I DIDN’T KNOW ANYTHING ABOUT SOPHIE STARK. MY PRODUCER
, Gary, was the movie geek; he’d seen
Marianne
and said we had to get her to do the video. I didn’t care. I didn’t want to make a video anyway. The label thought it would sell records, and it didn’t, and I’ve never done another one, and I’m glad. But I was younger then, and I was still doing things because I thought they might help my career somehow and because deep down I didn’t like saying no to people. So the label execs, who were really just these guys four years older than me with an office in Brooklyn, said do a video, and Gary said Sophie Stark. And I picked the lake, because a masochistic part of me had always wanted to go back there.

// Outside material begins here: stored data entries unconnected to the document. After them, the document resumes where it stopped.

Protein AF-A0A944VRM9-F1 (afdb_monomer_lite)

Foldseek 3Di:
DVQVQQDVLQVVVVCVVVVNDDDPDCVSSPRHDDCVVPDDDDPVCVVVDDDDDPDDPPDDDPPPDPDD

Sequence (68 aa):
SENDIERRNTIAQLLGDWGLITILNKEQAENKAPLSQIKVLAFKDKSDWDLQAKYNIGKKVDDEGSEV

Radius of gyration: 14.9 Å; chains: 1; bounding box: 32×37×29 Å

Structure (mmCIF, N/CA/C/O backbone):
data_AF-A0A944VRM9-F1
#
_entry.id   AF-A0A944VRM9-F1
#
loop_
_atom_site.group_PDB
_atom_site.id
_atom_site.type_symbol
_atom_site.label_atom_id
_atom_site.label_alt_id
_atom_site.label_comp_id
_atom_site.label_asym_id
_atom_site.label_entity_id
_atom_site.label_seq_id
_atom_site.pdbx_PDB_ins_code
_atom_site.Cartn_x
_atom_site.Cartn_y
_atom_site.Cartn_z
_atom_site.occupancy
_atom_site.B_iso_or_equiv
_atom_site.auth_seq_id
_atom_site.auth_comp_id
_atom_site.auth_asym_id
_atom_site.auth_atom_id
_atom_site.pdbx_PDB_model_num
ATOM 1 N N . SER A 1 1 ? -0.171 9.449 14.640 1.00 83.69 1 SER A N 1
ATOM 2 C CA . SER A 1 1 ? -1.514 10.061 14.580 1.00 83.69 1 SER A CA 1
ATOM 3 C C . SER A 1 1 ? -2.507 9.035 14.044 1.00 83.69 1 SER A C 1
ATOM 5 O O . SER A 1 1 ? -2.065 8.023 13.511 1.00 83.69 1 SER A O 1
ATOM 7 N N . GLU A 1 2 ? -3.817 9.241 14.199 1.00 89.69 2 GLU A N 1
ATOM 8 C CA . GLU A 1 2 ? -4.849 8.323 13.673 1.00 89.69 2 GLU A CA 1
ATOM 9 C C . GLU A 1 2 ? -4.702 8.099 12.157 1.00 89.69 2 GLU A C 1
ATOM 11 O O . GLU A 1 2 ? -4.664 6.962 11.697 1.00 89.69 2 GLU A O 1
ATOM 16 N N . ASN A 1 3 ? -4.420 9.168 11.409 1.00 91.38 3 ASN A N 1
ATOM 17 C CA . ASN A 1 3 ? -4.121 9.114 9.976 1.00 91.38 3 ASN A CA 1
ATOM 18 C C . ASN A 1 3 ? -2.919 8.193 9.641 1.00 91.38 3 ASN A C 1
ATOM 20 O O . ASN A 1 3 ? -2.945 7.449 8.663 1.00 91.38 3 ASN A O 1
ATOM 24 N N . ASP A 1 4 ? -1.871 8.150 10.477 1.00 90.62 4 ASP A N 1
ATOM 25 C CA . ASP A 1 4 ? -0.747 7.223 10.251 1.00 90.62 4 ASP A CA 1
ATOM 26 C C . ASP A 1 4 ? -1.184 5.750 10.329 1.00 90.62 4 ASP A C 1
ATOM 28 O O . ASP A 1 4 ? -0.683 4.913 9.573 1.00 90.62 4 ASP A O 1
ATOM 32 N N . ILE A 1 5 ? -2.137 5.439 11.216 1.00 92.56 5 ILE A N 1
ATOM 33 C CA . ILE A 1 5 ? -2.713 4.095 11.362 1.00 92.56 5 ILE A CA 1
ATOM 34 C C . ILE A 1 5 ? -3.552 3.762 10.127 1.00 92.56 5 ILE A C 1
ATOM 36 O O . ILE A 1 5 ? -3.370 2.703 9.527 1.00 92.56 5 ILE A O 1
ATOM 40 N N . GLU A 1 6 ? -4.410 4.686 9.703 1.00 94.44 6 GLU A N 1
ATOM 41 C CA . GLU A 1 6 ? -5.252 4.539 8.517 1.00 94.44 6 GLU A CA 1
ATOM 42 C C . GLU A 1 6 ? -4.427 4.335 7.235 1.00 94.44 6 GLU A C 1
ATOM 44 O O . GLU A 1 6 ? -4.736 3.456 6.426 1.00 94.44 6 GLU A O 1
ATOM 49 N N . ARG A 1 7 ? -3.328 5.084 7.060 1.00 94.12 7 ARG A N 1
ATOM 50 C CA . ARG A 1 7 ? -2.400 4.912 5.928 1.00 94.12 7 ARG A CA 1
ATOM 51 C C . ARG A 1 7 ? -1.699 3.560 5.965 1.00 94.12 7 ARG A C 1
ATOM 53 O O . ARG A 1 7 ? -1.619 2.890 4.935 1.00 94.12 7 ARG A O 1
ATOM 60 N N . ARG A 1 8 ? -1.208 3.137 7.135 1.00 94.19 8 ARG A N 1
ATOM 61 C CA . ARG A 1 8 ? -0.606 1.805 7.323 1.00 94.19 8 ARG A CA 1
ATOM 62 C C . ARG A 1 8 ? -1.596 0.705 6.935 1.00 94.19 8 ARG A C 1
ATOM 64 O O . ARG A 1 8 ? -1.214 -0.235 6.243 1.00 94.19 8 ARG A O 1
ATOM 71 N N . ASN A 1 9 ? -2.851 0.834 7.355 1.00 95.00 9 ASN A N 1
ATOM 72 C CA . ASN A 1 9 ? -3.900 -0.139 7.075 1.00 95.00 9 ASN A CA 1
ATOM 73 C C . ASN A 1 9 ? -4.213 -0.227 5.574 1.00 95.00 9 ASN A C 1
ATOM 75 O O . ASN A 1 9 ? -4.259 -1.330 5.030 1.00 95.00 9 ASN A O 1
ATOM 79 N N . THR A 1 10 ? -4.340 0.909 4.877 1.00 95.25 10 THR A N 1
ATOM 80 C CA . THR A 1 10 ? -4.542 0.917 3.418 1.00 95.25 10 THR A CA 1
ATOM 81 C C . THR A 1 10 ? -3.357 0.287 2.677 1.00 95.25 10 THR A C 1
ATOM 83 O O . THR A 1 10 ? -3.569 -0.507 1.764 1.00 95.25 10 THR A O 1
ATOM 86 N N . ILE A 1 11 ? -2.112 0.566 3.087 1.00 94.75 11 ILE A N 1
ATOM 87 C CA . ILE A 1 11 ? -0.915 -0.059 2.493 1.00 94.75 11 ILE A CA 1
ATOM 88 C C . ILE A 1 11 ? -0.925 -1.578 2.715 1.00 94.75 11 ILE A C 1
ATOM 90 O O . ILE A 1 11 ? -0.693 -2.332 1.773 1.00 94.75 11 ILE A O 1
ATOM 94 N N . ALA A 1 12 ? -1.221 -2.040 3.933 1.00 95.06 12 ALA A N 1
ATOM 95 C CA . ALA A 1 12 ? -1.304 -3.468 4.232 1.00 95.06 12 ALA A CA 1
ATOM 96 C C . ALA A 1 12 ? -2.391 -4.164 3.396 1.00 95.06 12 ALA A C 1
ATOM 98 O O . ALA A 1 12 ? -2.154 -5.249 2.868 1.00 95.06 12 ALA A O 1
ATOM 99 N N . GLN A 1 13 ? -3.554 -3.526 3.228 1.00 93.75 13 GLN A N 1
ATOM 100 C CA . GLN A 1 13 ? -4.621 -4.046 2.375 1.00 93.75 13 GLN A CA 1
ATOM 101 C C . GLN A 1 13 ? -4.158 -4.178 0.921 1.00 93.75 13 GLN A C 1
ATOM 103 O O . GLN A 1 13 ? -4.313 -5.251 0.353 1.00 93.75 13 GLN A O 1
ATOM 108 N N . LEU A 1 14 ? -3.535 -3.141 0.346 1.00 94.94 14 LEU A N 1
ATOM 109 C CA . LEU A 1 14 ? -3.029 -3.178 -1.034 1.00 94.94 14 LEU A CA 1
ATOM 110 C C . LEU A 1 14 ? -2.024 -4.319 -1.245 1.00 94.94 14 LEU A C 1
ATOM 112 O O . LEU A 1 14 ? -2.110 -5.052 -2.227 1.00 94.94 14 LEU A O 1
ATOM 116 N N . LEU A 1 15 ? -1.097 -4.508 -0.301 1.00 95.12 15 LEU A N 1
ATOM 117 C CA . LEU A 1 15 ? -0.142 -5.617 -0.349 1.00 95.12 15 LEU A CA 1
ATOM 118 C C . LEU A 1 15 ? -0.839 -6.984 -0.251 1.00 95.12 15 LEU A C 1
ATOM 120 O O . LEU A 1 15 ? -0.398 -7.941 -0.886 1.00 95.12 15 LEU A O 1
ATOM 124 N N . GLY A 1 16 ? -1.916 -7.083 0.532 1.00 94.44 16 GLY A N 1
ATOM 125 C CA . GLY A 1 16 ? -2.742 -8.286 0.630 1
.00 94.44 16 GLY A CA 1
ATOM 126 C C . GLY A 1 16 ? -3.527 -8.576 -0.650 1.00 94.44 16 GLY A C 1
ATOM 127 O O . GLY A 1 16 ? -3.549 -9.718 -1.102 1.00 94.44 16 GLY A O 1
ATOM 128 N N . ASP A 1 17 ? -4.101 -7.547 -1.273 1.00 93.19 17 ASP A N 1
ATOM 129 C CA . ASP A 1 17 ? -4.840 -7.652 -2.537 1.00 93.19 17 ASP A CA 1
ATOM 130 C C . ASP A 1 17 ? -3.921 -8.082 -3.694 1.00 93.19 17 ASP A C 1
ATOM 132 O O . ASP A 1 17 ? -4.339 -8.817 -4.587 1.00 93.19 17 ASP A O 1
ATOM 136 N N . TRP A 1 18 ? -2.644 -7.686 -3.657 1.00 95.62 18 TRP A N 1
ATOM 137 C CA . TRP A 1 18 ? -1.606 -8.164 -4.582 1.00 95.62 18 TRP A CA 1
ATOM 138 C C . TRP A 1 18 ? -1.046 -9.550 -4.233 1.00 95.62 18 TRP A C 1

We didn’t rent the same house my family used to stay in—that would’ve been too weird—but the one we got across the lake looked a lot like it. And it had the same smell, like if you made a dent in the floor, the lake water would well up. I thought about the ghost stories my dad used to tell—the little girl who drowned in the lake and left
wet footprints on the stairs, the old lady floating from room to room with her feet a few inches above the floor.

Ghosts or not, the shoot didn’t go real well. I can see now that the song wasn’t actually very good—“Deep” is the kind of fairy-tale-knockoff ballad that was sort of popular at the time but that now just sounds sort of twee and annoying. Sophie ignored a lot of the lyrics. The final video is mostly just this eleven-year-old actress she hired sharpening a knife and then rowing out into the middle of the lake. Now I recognize how good it is—it’s not dreamy or old-timey at all, like I wanted back then. Instead, the way she shot it makes it look almost like a documentary, even though some of the things in it couldn’t happen in real life, and that makes you want to watch it over and over, like you’re going to find out more about these people, even though they’re not real people and of course you aren’t.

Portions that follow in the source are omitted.